[PROVIDED ENTRIES Boundary: Start]

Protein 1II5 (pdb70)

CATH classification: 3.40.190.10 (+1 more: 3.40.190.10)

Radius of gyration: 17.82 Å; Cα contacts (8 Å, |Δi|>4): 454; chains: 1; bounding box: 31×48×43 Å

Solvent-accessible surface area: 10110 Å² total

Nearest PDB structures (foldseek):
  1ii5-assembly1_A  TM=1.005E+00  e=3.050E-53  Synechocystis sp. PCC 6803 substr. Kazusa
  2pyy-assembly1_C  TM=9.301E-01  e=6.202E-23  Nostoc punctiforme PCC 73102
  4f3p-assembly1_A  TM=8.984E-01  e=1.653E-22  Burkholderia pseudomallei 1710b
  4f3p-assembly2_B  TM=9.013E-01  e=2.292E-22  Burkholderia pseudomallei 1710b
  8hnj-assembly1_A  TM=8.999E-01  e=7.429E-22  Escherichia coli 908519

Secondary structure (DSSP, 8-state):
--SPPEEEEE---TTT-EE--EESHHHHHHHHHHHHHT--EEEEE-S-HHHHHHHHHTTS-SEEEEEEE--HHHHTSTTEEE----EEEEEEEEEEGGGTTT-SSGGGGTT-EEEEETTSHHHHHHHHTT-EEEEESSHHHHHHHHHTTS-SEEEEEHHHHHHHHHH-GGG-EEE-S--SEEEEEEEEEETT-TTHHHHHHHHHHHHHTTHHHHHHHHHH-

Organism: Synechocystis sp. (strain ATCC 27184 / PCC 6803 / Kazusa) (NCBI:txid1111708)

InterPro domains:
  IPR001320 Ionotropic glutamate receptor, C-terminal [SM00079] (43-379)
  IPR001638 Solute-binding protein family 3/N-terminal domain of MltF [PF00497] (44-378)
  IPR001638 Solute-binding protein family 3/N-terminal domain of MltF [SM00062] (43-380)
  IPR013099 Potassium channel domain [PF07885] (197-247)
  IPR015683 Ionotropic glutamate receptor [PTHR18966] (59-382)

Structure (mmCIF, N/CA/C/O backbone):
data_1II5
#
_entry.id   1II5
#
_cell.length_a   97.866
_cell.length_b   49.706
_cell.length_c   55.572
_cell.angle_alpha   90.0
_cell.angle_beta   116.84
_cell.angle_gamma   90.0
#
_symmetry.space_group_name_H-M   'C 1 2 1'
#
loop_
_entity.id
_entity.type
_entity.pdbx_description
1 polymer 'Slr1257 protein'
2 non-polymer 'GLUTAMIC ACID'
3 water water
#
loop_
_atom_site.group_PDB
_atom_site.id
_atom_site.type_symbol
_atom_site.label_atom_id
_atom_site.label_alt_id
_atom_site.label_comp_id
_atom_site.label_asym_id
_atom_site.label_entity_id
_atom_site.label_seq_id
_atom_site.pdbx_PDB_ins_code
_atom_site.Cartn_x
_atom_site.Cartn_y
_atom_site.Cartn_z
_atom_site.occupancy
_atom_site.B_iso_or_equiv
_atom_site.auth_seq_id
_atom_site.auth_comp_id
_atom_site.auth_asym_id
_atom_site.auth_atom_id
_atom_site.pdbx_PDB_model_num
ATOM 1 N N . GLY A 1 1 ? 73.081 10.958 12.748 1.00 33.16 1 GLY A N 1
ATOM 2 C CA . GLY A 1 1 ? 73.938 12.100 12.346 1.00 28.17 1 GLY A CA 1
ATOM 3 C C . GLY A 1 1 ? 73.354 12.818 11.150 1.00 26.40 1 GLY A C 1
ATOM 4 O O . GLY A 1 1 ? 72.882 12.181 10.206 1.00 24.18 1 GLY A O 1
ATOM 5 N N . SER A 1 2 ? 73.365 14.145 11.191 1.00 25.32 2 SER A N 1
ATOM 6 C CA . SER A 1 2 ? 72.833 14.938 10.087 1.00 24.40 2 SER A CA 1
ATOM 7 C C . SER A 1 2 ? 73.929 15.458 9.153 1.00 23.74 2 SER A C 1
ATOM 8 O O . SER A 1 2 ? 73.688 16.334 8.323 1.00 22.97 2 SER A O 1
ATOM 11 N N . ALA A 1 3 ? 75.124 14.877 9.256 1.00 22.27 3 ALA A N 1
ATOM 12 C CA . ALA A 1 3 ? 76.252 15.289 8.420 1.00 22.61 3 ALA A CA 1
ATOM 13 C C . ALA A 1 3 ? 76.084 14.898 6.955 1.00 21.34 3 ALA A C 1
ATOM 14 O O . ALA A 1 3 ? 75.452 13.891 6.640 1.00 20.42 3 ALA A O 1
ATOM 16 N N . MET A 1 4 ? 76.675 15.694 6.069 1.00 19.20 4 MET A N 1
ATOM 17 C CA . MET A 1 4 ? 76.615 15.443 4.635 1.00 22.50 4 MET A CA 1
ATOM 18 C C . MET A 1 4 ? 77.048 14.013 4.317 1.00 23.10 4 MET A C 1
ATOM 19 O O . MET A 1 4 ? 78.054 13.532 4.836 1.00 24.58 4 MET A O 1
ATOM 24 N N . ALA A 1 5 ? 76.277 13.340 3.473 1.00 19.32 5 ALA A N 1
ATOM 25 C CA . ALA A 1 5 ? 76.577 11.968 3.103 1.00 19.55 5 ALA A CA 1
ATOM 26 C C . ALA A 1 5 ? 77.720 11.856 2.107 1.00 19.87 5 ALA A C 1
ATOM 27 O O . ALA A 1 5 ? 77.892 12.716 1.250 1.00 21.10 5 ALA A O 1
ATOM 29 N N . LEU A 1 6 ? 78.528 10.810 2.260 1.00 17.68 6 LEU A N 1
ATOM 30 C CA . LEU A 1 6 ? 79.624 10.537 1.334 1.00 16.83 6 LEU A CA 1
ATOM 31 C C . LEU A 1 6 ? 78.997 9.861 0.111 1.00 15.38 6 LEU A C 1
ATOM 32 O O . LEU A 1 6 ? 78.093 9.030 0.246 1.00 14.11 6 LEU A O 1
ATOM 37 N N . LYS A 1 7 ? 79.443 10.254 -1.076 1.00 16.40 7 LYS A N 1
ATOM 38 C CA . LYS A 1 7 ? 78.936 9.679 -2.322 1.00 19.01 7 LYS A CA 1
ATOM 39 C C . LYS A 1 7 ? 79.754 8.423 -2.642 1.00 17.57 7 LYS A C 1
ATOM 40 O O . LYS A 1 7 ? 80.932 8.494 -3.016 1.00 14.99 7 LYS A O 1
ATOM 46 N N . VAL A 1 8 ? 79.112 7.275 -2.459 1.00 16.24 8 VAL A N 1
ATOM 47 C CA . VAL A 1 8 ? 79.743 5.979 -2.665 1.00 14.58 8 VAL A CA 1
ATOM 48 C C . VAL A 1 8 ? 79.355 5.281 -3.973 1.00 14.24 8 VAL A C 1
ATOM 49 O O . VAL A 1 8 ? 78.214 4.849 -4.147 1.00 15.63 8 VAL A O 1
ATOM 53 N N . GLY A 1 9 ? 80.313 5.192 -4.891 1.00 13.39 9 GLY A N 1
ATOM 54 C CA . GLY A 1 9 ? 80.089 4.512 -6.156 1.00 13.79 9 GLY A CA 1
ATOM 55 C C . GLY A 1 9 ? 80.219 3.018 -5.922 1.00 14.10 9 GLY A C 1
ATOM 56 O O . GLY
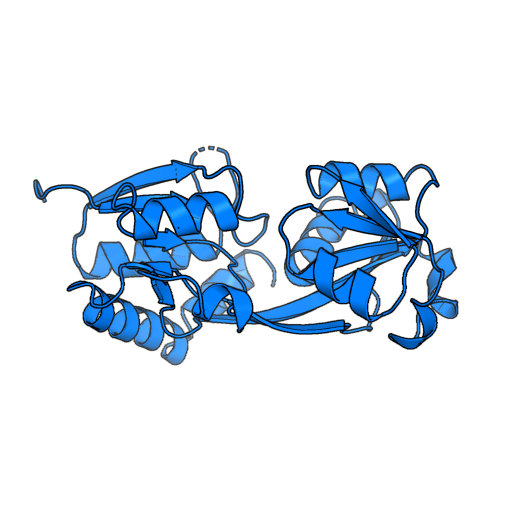 A 1 9 ? 81.106 2.586 -5.186 1.00 11.99 9 GLY A O 1
ATOM 57 N N . VAL A 1 10 ? 79.320 2.228 -6.507 1.00 13.21 10 VAL A N 1
ATOM 58 C CA . VAL A 1 10 ? 79.358 0.778 -6.330 1.00 13.43 10 VAL A CA 1
ATOM 59 C C . VAL A 1 10 ? 79.461 0.070 -7.677 1.00 14.34 10 VAL A C 1
ATOM 60 O O . VAL A 1 10 ? 78.709 0.357 -8.603 1.00 14.80 10 VAL A O 1
ATOM 64 N N . VAL A 1 11 ? 80.396 -0.864 -7.777 1.00 12.36 11 VAL A N 1
ATOM 65 C CA . VAL A 1 11 ? 80.601 -1.612 -9.008 1.00 13.72 11 VAL A CA 1
ATOM 66 C C . VAL A 1 11 ? 81.057 -3.033 -8.642 1.00 15.57 11 VAL A C 1
ATOM 67 O O . VAL A 1 11 ? 81.580 -3.254 -7.547 1.00 14.85 11 VAL A O 1
ATOM 71 N N . GLY A 1 12 ? 80.810 -4.000 -9.523 1.00 13.30 12 GLY A N 1
ATOM 72 C CA . GLY A 1 12 ? 81.221 -5.360 -9.226 1.00 13.07 12 GLY A CA 1
ATOM 73 C C . GLY A 1 12 ? 80.103 -6.382 -9.305 1.00 14.95 12 GLY A C 1
ATOM 74 O O . GLY A 1 12 ? 78.943 -6.034 -9.504 1.00 15.71 12 GLY A O 1
ATOM 75 N N . ASN A 1 13 ? 80.457 -7.643 -9.075 1.00 14.92 13 ASN A N 1
ATOM 76 C CA . ASN A 1 13 ? 79.513 -8.761 -9.144 1.00 14.03 13 ASN A CA 1
ATOM 77 C C . ASN A 1 13 ? 79.506 -9.598 -7.867 1.00 13.11 13 ASN A C 1
ATOM 78 O O . ASN A 1 13 ? 80.358 -9.423 -6.996 1.00 11.82 13 ASN A O 1
ATOM 83 N N . PRO A 1 14 ? 78.514 -10.503 -7.730 1.00 14.13 14 PRO A N 1
ATOM 84 C CA . PRO A 1 14 ? 78.395 -11.380 -6.562 1.00 12.72 14 PRO A CA 1
ATOM 85 C C . PRO A 1 14 ? 79.642 -12.259 -6.450 1.00 10.82 14 PRO A C 1
ATOM 86 O O . PRO A 1 14 ? 80.216 -12.653 -7.462 1.00 12.53 14 PRO A O 1
ATOM 90 N N . PRO A 1 15 ? 80.026 -12.639 -5.221 1.00 11.58 15 PRO A N 1
ATOM 91 C CA . PRO A 1 15 ? 79.353 -12.306 -3.963 1.00 12.15 15 PRO A CA 1
ATOM 92 C C . PRO A 1 15 ? 79.809 -10.995 -3.311 1.00 10.63 15 PRO A C 1
ATOM 93 O O . PRO A 1 15 ? 79.452 -10.709 -2.170 1.00 11.74 15 PRO A O 1
ATOM 97 N N . PHE A 1 16 ? 80.617 -10.217 -4.025 1.00 10.96 16 PHE A N 1
ATOM 98 C CA . PHE A 1 16 ? 81.118 -8.961 -3.488 1.00 10.37 16 PHE A CA 1
ATOM 99 C C . PHE A 1 16 ? 80.106 -7.824 -3.567 1.00 11.08 16 PHE A C 1
ATOM 100 O O . PHE A 1 16 ? 80.012 -7.005 -2.654 1.00 11.60 16 PHE A O 1
ATOM 108 N N . VAL A 1 17 ? 79.319 -7.809 -4.634 1.00 11.22 17 VAL A N 1
ATOM 109 C CA . VAL A 1 17 ? 78.298 -6.790 -4.826 1.00 11.84 17 VAL A CA 1
ATOM 110 C C . VAL A 1 17 ? 77.065 -7.408 -5.479 1.00 12.21 17 VAL A C 1
ATOM 111 O O . VAL A 1 17 ? 77.185 -8.160 -6.447 1.00 13.99 17 VAL A O 1
ATOM 115 N N . PHE A 1 18 ? 75.899 -7.121 -4.906 1.00 13.16 18 PHE A N 1
ATOM 116 C CA . PHE A 1 18 ? 74.606 -7.584 -5.418 1.00 13.67 18 PHE A CA 1
ATOM 117 C C . PHE A 1 18 ? 73.761 -6.317 -5.573 1.00 15.39 18 PHE A C 1
ATOM 118 O O . PHE A 1 18 ? 73.830 -5.420 -4.731 1.00 15.08 18 PHE A O 1
ATOM 126 N N . TYR A 1 19 ? 72.922 -6.274 -6.603 1.00 17.35 19 TYR A N 1
ATOM 127 C CA . TYR A 1 19 ? 72.065 -5.118 -6.860 1.00 20.83 19 TYR A CA 1
ATOM 128 C C . TYR A 1 19 ? 70.594 -5.451 -6.657 1.00 24.10 19 TYR A C 1
ATOM 129 O O . TYR A 1 19 ? 70.002 -6.197 -7.437 1.00 24.04 19 TYR A O 1
ATOM 138 N N . GLY A 1 20 ? 70.019 -4.892 -5.598 1.00 28.13 20 GLY A N 1
ATOM 139 C CA . GLY A 1 20 ? 68.623 -5.126 -5.281 1.00 32.16 20 GLY A CA 1
ATOM 140 C C . GLY A 1 20 ? 67.688 -4.272 -6.107 1.00 36.28 20 GLY A C 1
ATOM 141 O O . GLY A 1 20 ? 68.150 -3.268 -6.695 1.00 39.08 20 GLY A O 1
ATOM 142 N N . ALA A 1 26 ? 69.029 -2.566 -1.869 1.00 26.56 26 ALA A N 1
ATOM 143 C CA . ALA A 1 26 ? 69.591 -1.864 -3.066 1.00 25.00 26 ALA A CA 1
ATOM 144 C C . ALA A 1 26 ? 71.008 -2.346 -3.381 1.00 20.71 26 ALA A C 1
ATOM 145 O O . ALA A 1 26 ? 71.328 -2.616 -4.538 1.00 20.53 26 ALA A O 1
ATOM 147 N N . PHE A 1 27 ? 71.852 -2.427 -2.354 1.00 19.59 27 PHE A N 1
ATOM 148 C CA . PHE A 1 27 ? 73.232 -2.893 -2.510 1.00 17.28 27 PHE A CA 1
ATOM 149 C C . PHE A 1 27 ? 73.617 -3.775 -1.327 1.00 15.66 27 PHE A C 1
ATOM 150 O O . PHE A 1 27 ? 73.442 -3.385 -0.172 1.00 16.48 27 PHE A O 1
ATOM 158 N N . THR A 1 28 ? 74.127 -4.969 -1.623 1.00 15.61 28 THR A N 1
ATOM 159 C CA . THR A 1 28 ? 74.561 -5.919 -0.595 1.00 15.20 28 THR A CA 1
ATOM 160 C C . THR A 1 28 ? 75.819 -6.650 -1.081 1.00 15.04 28 THR A C 1
ATOM 161 O O . THR A 1 28 ? 76.262 -6.444 -2.216 1.00 14.27 28 THR A O 1
ATOM 165 N N . GLY A 1 29 ? 76.381 -7.506 -0.226 1.00 13.59 29 GLY A N 1
ATOM 166 C CA . GLY A 1 29 ? 77.573 -8.254 -0.598 1.00 12.78 29 GLY A CA 1
ATOM 167 C C . GLY A 1 29 ? 78.766 -7.956 0.291 1.00 12.56 29 GLY A C 1
ATOM 168 O O . GLY A 1 29 ? 78.734 -7.019 1.088 1.00 13.09 29 GLY A O 1
ATOM 169 N N . ILE A 1 30 ? 79.833 -8.733 0.118 1.00 12.52 30 ILE A N 1
ATOM 170 C CA . ILE A 1 30 ? 81.053 -8.592 0.908 1.00 11.49 30 ILE A CA 1
ATOM 171 C C . ILE A 1 30 ? 81.611 -7.168 0.904 1.00 13.10 30 ILE A C 1
ATOM 172 O O . ILE A 1 30 ? 81.953 -6.634 1.960 1.00 14.47 30 ILE A O 1
ATOM 177 N N . SER A 1 31 ? 81.711 -6.564 -0.278 1.00 11.67 31 SER A N 1
ATOM 178 C CA . SER A 1 31 ? 82.233 -5.203 -0.397 1.00 11.66 31 SER A CA 1
ATOM 179 C C . SER A 1 31 ? 81.373 -4.206 0.373 1.00 12.87 31 SER A C 1
ATOM 180 O O . SER A 1 31 ? 81.898 -3.303 1.026 1.00 12.85 31 SER A O 1
ATOM 183 N N . LEU A 1 32 ? 80.054 -4.379 0.308 1.00 14.05 32 LEU A N 1
ATOM 184 C CA . LEU A 1 32 ? 79.131 -3.498 1.028 1.00 14.27 32 LEU A CA 1
ATOM 185 C C . LEU A 1 32 ? 79.243 -3.704 2.534 1.00 15.01 32 LEU A C 1
ATOM 186 O O . LEU A 1 32 ? 79.111 -2.750 3.296 1.00 13.82 32 LEU A O 1
ATOM 191 N N . ASP A 1 33 ? 79.473 -4.947 2.959 1.00 12.43 33 ASP A N 1
ATOM 192 C CA . ASP A 1 33 ? 79.634 -5.250 4.380 1.00 13.72 33 ASP A CA 1
ATOM 193 C C . ASP A 1 33 ? 80.889 -4.558 4.920 1.00 15.05 33 ASP A C 1
ATOM 194 O O . ASP A 1 33 ? 80.888 -4.050 6.046 1.00 14.66 33 ASP A O 1
ATOM 199 N N . VAL A 1 34 ? 81.965 -4.571 4.127 1.00 14.95 34 VAL A N 1
ATOM 200 C CA . VAL A 1 34 ? 83.228 -3.938 4.519 1.00 12.02 34 VAL A CA 1
ATOM 201 C C . VAL A 1 34 ? 83.025 -2.431 4.630 1.00 12.39 34 VAL A C 1
ATOM 202 O O . VAL A 1 34 ? 83.331 -1.828 5.663 1.00 12.28 34 VAL A O 1
ATOM 206 N N . TRP A 1 35 ? 82.453 -1.836 3.589 1.00 11.64 35 TRP A N 1
ATOM 207 C CA . TRP A 1 35 ? 82.215 -0.403 3.603 1.00 12.55 35 TRP A CA 1
ATOM 208 C C . TRP A 1 35 ? 81.293 0.025 4.739 1.00 12.64 35 TRP A C 1
ATOM 209 O O . TRP A 1 35 ? 81.590 0.992 5.441 1.00 13.83 35 TRP A O 1
ATOM 220 N N . ARG A 1 36 ? 80.174 -0.672 4.912 1.00 12.30 36 ARG A N 1
ATOM 221 C CA . ARG A 1 36 ? 79.234 -0.322 5.966 1.00 14.91 36 ARG A CA 1
ATOM 222 C C . ARG A 1 36 ? 79.846 -0.391 7.355 1.00 16.87 36 ARG A C 1
ATOM 223 O O . ARG A 1 36 ? 79.555 0.457 8.195 1.00 17.85 36 ARG A O 1
ATOM 231 N N . ALA A 1 37 ? 80.716 -1.372 7.591 1.00 14.32 37 ALA A N 1
ATOM 232 C CA . ALA A 1 37 ? 81.374 -1.495 8.887 1.00 13.14 37 ALA A CA 1
ATOM 233 C C . ALA A 1 37 ? 82.258 -0.259 9.101 1.00 11.09 37 ALA A C 1
ATOM 234 O O . ALA A 1 37 ? 82.303 0.296 10.195 1.00 13.74 37 ALA A O 1
ATOM 236 N N . VAL A 1 38 ? 82.945 0.176 8.048 1.00 11.43 38 VAL A N 1
ATOM 237 C CA . VAL A 1 38 ? 83.801 1.359 8.131 1.00 13.28 38 VAL A CA 1
ATOM 238 C C . VAL A 1 38 ? 82.947 2.600 8.417 1.00 14.76 38 VAL A C 1
ATOM 239 O O . VAL A 1 38 ? 83.206 3.336 9.371 1.00 14.38 38 VAL A O 1
ATOM 243 N N . ALA A 1 39 ? 81.907 2.802 7.613 1.00 12.88 39 ALA A N 1
ATOM 244 C CA . ALA A 1 39 ? 81.032 3.955 7.780 1.00 14.74 39 ALA A CA 1
ATOM 245 C C . ALA A 1 39 ? 80.364 4.006 9.151 1.00 16.61 39 ALA A C 1
ATOM 246 O O . ALA A 1 39 ? 80.311 5.066 9.768 1.00 16.91 39 ALA A O 1
ATOM 248 N N . GLU A 1 40 ? 79.882 2.860 9.635 1.00 17.34 40 GLU A N 1
ATOM 249 C CA . GLU A 1 40 ? 79.218 2.779 10.938 1.00 17.35 40 GLU A CA 1
ATOM 250 C C . GLU A 1 40 ? 80.165 3.119 12.076 1.00 19.43 40 GLU A C 1
ATOM 251 O O . GLU A 1 40 ? 79.766 3.775 13.041 1.00 18.37 40 GLU A O 1
ATOM 257 N N . SER A 1 41 ? 81.416 2.669 11.971 1.00 17.48 41 SER A N 1
ATOM 258 C CA . SER A 1 41 ? 82.401 2.938 13.018 1.00 17.59 41 SER A CA 1
ATOM 259 C C . SER A 1 41 ? 82.686 4.430 13.144 1.00 19.41 41 SER A C 1
ATOM 260 O O . SER A 1 41 ? 83.125 4.897 14.190 1.00 21.45 41 SER A O 1
ATOM 263 N N . GLN A 1 42 ? 82.425 5.173 12.073 1.00 18.16 42 GLN A N 1
ATOM 264 C CA . GLN A 1 42 ? 82.652 6.610 12.059 1.00 19.65 42 GLN A CA 1
ATOM 265 C C . GLN A 1 42 ? 81.343 7.398 12.123 1.00 19.30 42 GLN A C 1
ATOM 266 O O . GLN A 1 42 ? 81.360 8.628 12.168 1.00 20.38 42 GLN A O 1
ATOM 272 N N . LYS A 1 43 ? 80.221 6.681 12.149 1.00 18.66 43 LYS A N 1
ATOM 273 C CA . LYS A 1 43 ? 78.889 7.290 12.183 1.00 21.03 43 LYS A CA 1
ATOM 274 C C . LYS A 1 43 ? 78.677 8.167 10.939 1.00 21.31 43 LYS A C 1
ATOM 275 O O . LYS A 1 43 ? 78.083 9.243 11.014 1.00 24.17 43 LYS A O 1
ATOM 277 N N . TRP A 1 44 ? 79.195 7.699 9.803 1.00 19.72 44 TRP A N 1
ATOM 278 C CA . TRP A 1 44 ? 79.087 8.394 8.524 1.00 17.05 44 TRP A CA 1
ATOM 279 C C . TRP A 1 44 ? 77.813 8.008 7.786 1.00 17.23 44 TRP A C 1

[PROVIDED ENTRIES Boundary: End]

## EXERCISE
Your answer should consist solely of the lines from the one containing "ATOM 277 N N" through the last line of the listing, written out word for word.

## PROBLEM SOLUTION
ATOM 277 N N . TRP A 1 44 ? 79.195 7.699 9.803 1.00 19.72 44 TRP A N 1
ATOM 278 C CA . TRP A 1 44 ? 79.087 8.394 8.524 1.00 17.05 44 TRP A CA 1
ATOM 279 C C . TRP A 1 44 ? 77.813 8.008 7.786 1.00 17.23 44 TRP A C 1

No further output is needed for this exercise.